**PROMPT:** Below are the entries; transcribe them exactly and drop every picture.

**SUPPLIED ENTRIES:**
"""
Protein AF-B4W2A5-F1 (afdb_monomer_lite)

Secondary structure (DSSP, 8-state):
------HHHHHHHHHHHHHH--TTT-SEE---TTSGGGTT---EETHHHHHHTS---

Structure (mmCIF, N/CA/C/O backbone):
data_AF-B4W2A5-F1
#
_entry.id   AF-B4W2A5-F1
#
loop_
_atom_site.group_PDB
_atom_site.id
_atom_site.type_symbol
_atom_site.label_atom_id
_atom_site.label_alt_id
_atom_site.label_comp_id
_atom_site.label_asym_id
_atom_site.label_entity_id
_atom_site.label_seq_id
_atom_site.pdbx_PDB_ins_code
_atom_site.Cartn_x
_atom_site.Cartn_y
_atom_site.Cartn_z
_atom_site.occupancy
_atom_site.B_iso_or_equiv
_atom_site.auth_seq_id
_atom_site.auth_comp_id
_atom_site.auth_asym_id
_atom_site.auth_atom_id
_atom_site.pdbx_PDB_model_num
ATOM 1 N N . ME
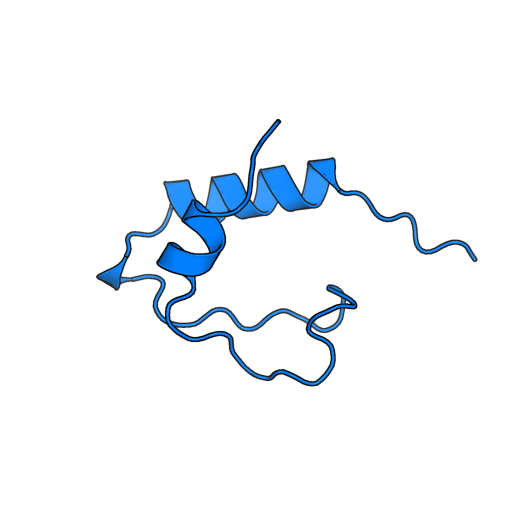T A 1 1 ? 18.023 2.469 -23.518 1.00 37.12 1 MET A N 1
ATOM 2 C CA . MET A 1 1 ? 17.077 3.161 -22.610 1.00 37.12 1 MET A CA 1
ATOM 3 C C . MET A 1 1 ? 17.117 2.480 -21.249 1.00 37.12 1 MET A C 1
ATOM 5 O O . MET A 1 1 ? 16.537 1.413 -21.103 1.00 37.12 1 MET A O 1
ATOM 9 N N . SER A 1 2 ? 17.846 3.032 -20.276 1.00 51.78 2 SER A N 1
ATOM 10 C CA . SER A 1 2 ? 17.850 2.475 -18.917 1.00 51.78 2 SER A CA 1
ATOM 11 C C . SER A 1 2 ? 16.566 2.924 -18.221 1.00 51.78 2 SER A C 1
ATOM 13 O O . SER A 1 2 ? 16.315 4.124 -18.133 1.00 51.78 2 SER A O 1
ATOM 15 N N . LYS A 1 3 ? 15.698 1.993 -17.799 1.00 51.81 3 LYS A N 1
ATOM 16 C CA . LYS A 1 3 ? 14.540 2.343 -16.965 1.00 51.81 3 LYS A CA 1
ATOM 17 C C . LYS A 1 3 ? 15.108 2.846 -15.646 1.00 51.81 3 LYS A C 1
ATOM 19 O O . LYS A 1 3 ? 15.497 2.037 -14.811 1.00 51.81 3 LYS A O 1
ATOM 24 N N . THR A 1 4 ? 15.192 4.162 -15.481 1.00 58.31 4 THR A N 1
ATOM 25 C CA . THR A 1 4 ? 15.700 4.762 -14.253 1.00 58.31 4 THR A CA 1
ATOM 26 C C . THR A 1 4 ? 14.784 4.338 -13.112 1.00 58.31 4 THR A C 1
ATOM 28 O O . THR A 1 4 ? 13.637 4.778 -12.990 1.00 58.31 4 THR A O 1
ATOM 31 N N . PHE A 1 5 ? 15.265 3.384 -12.325 1.00 61.91 5 PHE A N 1
ATOM 32 C CA . PHE A 1 5 ? 14.572 2.865 -11.165 1.00 61.91 5 PHE A CA 1
ATOM 33 C C . PHE A 1 5 ? 14.682 3.915 -10.061 1.00 61.91 5 PHE A C 1
ATOM 35 O O . PHE A 1 5 ? 15.662 3.987 -9.326 1.00 61.91 5 PHE A O 1
ATOM 42 N N . HIS A 1 6 ? 13.696 4.807 -9.997 1.00 71.88 6 HIS A N 1
ATOM 43 C CA . HIS A 1 6 ? 13.670 5.887 -9.014 1.00 71.88 6 HIS A CA 1
ATOM 44 C C . HIS A 1 6 ? 13.130 5.384 -7.674 1.00 71.88 6 HIS A C 1
ATOM 46 O O . HIS A 1 6 ? 12.023 5.743 -7.269 1.00 71.88 6 HIS A O 1
ATOM 52 N N . TRP A 1 7 ? 13.929 4.565 -6.994 1.00 77.12 7 TRP A N 1
ATOM 53 C CA . TRP A 1 7 ? 13.593 3.946 -5.712 1.00 77.12 7 TRP A CA 1
ATOM 54 C C . TRP A 1 7 ? 13.069 4.950 -4.676 1.00 77.12 7 TRP A C 1
ATOM 56 O O . TRP A 1 7 ? 11.969 4.794 -4.156 1.00 77.12 7 TRP A O 1
ATOM 66 N N . GLN A 1 8 ? 13.773 6.067 -4.469 1.00 80.06 8 GLN A N 1
ATOM 67 C CA . GLN A 1 8 ? 13.343 7.103 -3.519 1.00 80.06 8 GLN A CA 1
ATOM 68 C C . GLN A 1 8 ? 11.978 7.721 -3.865 1.00 80.06 8 GLN A C 1
ATOM 70 O O . GLN A 1 8 ? 11.196 8.056 -2.978 1.00 80.06 8 GLN A O 1
ATOM 75 N N . ARG A 1 9 ? 11.665 7.882 -5.159 1.00 80.50 9 ARG A N 1
ATOM 76 C CA . ARG A 1 9 ? 10.348 8.380 -5.585 1.00 80.50 9 ARG A CA 1
ATOM 77 C C . ARG A 1 9 ? 9.258 7.363 -5.256 1.00 80.50 9 ARG A C 1
ATOM 79 O O . ARG A 1 9 ? 8.176 7.764 -4.846 1.00 80.50 9 ARG A O 1
ATOM 86 N N . GLN A 1 10 ? 9.550 6.071 -5.410 1.00 79.81 10 GLN A N 1
ATOM 87 C CA . GLN A 1 10 ? 8.623 5.006 -5.036 1.00 79.81 10 GLN A CA 1
ATOM 88 C C . GLN A 1 10 ? 8.388 4.989 -3.522 1.00 79.81 10 GLN A C 1
ATOM 90 O O . GLN A 1 10 ? 7.232 4.983 -3.116 1.00 79.81 10 GLN A O 1
ATOM 95 N N . LEU A 1 11 ? 9.438 5.106 -2.700 1.00 82.69 11 LEU A N 1
ATOM 96 C CA . LEU A 1 11 ? 9.305 5.214 -1.240 1.00 82.69 11 LEU A CA 1
ATOM 97 C C . LEU A 1 11 ? 8.420 6.398 -0.818 1.00 82.69 11 LEU A C 1
ATOM 99 O O . LEU A 1 11 ? 7.537 6.231 0.019 1.00 82.69 11 LEU A O 1
ATOM 103 N N . ARG A 1 12 ? 8.580 7.571 -1.449 1.00 84.00 12 ARG A N 1
ATOM 104 C CA . ARG A 1 12 ? 7.711 8.734 -1.186 1.00 84.00 12 ARG A CA 1
ATOM 105 C C . ARG A 1 12 ? 6.248 8.481 -1.553 1.00 84.00 12 ARG A C 1
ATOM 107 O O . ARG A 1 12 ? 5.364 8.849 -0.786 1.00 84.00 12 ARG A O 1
"""
**SOLUTION FOR THIS TASK:**
Protein AF-B4W2A5-F1 (afdb_monomer_lite)

Secondary structure (DSSP, 8-state):
------HHHHHHHHHHHHHH--TTT-SEE---TTSGGGTT---EETHHHHHHTS---

Structure (mmCIF, N/CA/C/O backbone):
data_AF-B4W2A5-F1
#
_entry.id   AF-B4W2A5-F1
#
loop_
_atom_site.group_PDB
_atom_site.id
_atom_site.type_symbol
_atom_site.label_atom_id
_atom_site.label_alt_id
_atom_site.label_comp_id
_atom_site.label_asym_id
_atom_site.label_entity_id
_atom_site.label_seq_id
_atom_site.pdbx_PDB_ins_code
_atom_site.Cartn_x
_atom_site.Cartn_y
_atom_site.Cartn_z
_atom_site.occupancy
_atom_site.B_iso_or_equiv
_atom_site.auth_seq_id
_atom_site.auth_comp_id
_atom_site.auth_asym_id
_atom_site.auth_atom_id
_atom_site.pdbx_PDB_model_num
ATOM 1 N N . ME
T A 1 1 ? 18.023 2.469 -23.518 1.00 37.12 1 MET A N 1
ATOM 2 C CA . MET A 1 1 ? 17.077 3.161 -22.610 1.00 37.12 1 MET A CA 1
ATOM 3 C C . MET A 1 1 ? 17.117 2.480 -21.249 1.00 37.12 1 MET A C 1
ATOM 5 O O . MET A 1 1 ? 16.537 1.413 -21.103 1.00 37.12 1 MET A O 1
ATOM 9 N N . SER A 1 2 ? 17.846 3.032 -20.276 1.00 51.78 2 SER A N 1
ATOM 10 C CA . SER A 1 2 ? 17.850 2.475 -18.917 1.00 51.78 2 SER A CA 1
ATOM 11 C C . SER A 1 2 ? 16.566 2.924 -18.221 1.00 51.78 2 SER A C 1
ATOM 13 O O . SER A 1 2 ? 16.315 4.124 -18.133 1.00 51.78 2 SER A O 1
ATOM 15 N N . LYS A 1 3 ? 15.698 1.993 -17.799 1.00 51.81 3 LYS A N 1
ATOM 16 C CA . LYS A 1 3 ? 14.540 2.343 -16.965 1.00 51.81 3 LYS A CA 1
ATOM 17 C C . LYS A 1 3 ? 15.108 2.846 -15.646 1.00 51.81 3 LYS A C 1
ATOM 19 O O . LYS A 1 3 ? 15.497 2.037 -14.811 1.00 51.81 3 LYS A O 1
ATOM 24 N N . THR A 1 4 ? 15.192 4.162 -15.481 1.00 58.31 4 THR A N 1
ATOM 25 C CA . THR A 1 4 ? 15.700 4.762 -14.253 1.00 58.31 4 THR A CA 1
ATOM 26 C C . THR A 1 4 ? 14.784 4.338 -13.112 1.00 58.31 4 THR A C 1
ATOM 28 O O . THR A 1 4 ? 13.637 4.778 -12.990 1.00 58.31 4 THR A O 1
ATOM 31 N N . PHE A 1 5 ? 15.265 3.384 -12.325 1.00 61.91 5 PHE A N 1
ATOM 32 C CA . PHE A 1 5 ? 14.572 2.865 -11.165 1.00 61.91 5 PHE A CA 1
ATOM 33 C C . PHE A 1 5 ? 14.682 3.915 -10.061 1.00 61.91 5 PHE A C 1
ATOM 35 O O . PHE A 1 5 ? 15.662 3.987 -9.326 1.00 61.91 5 PHE A O 1
ATOM 42 N N . HIS A 1 6 ? 13.696 4.807 -9.997 1.00 71.88 6 HIS A N 1
ATOM 43 C CA . HIS A 1 6 ? 13.670 5.887 -9.014 1.00 71.88 6 HIS A CA 1
ATOM 44 C C . HIS A 1 6 ? 13.130 5.384 -7.674 1.00 71.88 6 HIS A C 1
ATOM 46 O O . HIS A 1 6 ? 12.023 5.743 -7.269 1.00 71.88 6 HIS A O 1
ATOM 52 N N . TRP A 1 7 ? 13.929 4.565 -6.994 1.00 77.12 7 TRP A N 1
ATOM 53 C CA . TRP A 1 7 ? 13.593 3.946 -5.712 1.00 77.12 7 TRP A CA 1
ATOM 54 C C . TRP A 1 7 ? 13.069 4.950 -4.676 1.00 77.12 7 TRP A C 1
ATOM 56 O O . TRP A 1 7 ? 11.969 4.794 -4.156 1.00 77.12 7 TRP A O 1
ATOM 66 N N . GLN A 1 8 ? 13.773 6.067 -4.469 1.00 80.06 8 GLN A N 1
ATOM 67 C CA . GLN A 1 8 ? 13.343 7.103 -3.519 1.00 80.06 8 GLN A CA 1
ATOM 68 C C . GLN A 1 8 ? 11.978 7.721 -3.865 1.00 80.06 8 GLN A C 1
ATOM 70 O O . GLN A 1 8 ? 11.196 8.056 -2.978 1.00 80.06 8 GLN A O 1
ATOM 75 N N . ARG A 1 9 ? 11.665 7.882 -5.159 1.00 80.50 9 ARG A N 1
ATOM 76 C CA . ARG A 1 9 ? 10.348 8.380 -5.585 1.00 80.50 9 ARG A CA 1
ATOM 77 C C . ARG A 1 9 ? 9.258 7.363 -5.256 1.00 80.50 9 ARG A C 1
ATOM 79 O O . ARG A 1 9 ? 8.176 7.764 -4.846 1.00 80.50 9 ARG A O 1
ATOM 86 N N . GLN A 1 10 ? 9.550 6.071 -5.410 1.00 79.81 10 GLN A N 1
ATOM 87 C CA . GLN A 1 10 ? 8.623 5.006 -5.036 1.00 79.81 10 GLN A CA 1
ATOM 88 C C . GLN A 1 10 ? 8.388 4.989 -3.522 1.00 79.81 10 GLN A C 1
ATOM 90 O O . GLN A 1 10 ? 7.232 4.983 -3.116 1.00 79.81 10 GLN A O 1
ATOM 95 N N . LEU A 1 11 ? 9.438 5.106 -2.700 1.00 82.69 11 LEU A N 1
ATOM 96 C CA . LEU A 1 11 ? 9.305 5.214 -1.240 1.00 82.69 11 LEU A CA 1
ATOM 97 C C . LEU A 1 11 ? 8.420 6.398 -0.818 1.00 82.69 11 LEU A C 1
ATOM 99 O O . LEU A 1 11 ? 7.537 6.231 0.019 1.00 82.69 11 LEU A O 1
ATOM 103 N N . ARG A 1 12 ? 8.580 7.571 -1.449 1.00 84.00 12 ARG A N 1
ATOM 104 C CA . ARG A 1 12 ? 7.711 8.734 -1.186 1.00 84.00 12 ARG A CA 1
ATOM 105 C C . ARG A 1 12 ? 6.248 8.481 -1.553 1.00 84.00 12 ARG A C 1
ATOM 107 O O . ARG A 1 12 ? 5.364 8.849 -0.786 1.00 84.00 12 ARG A O 1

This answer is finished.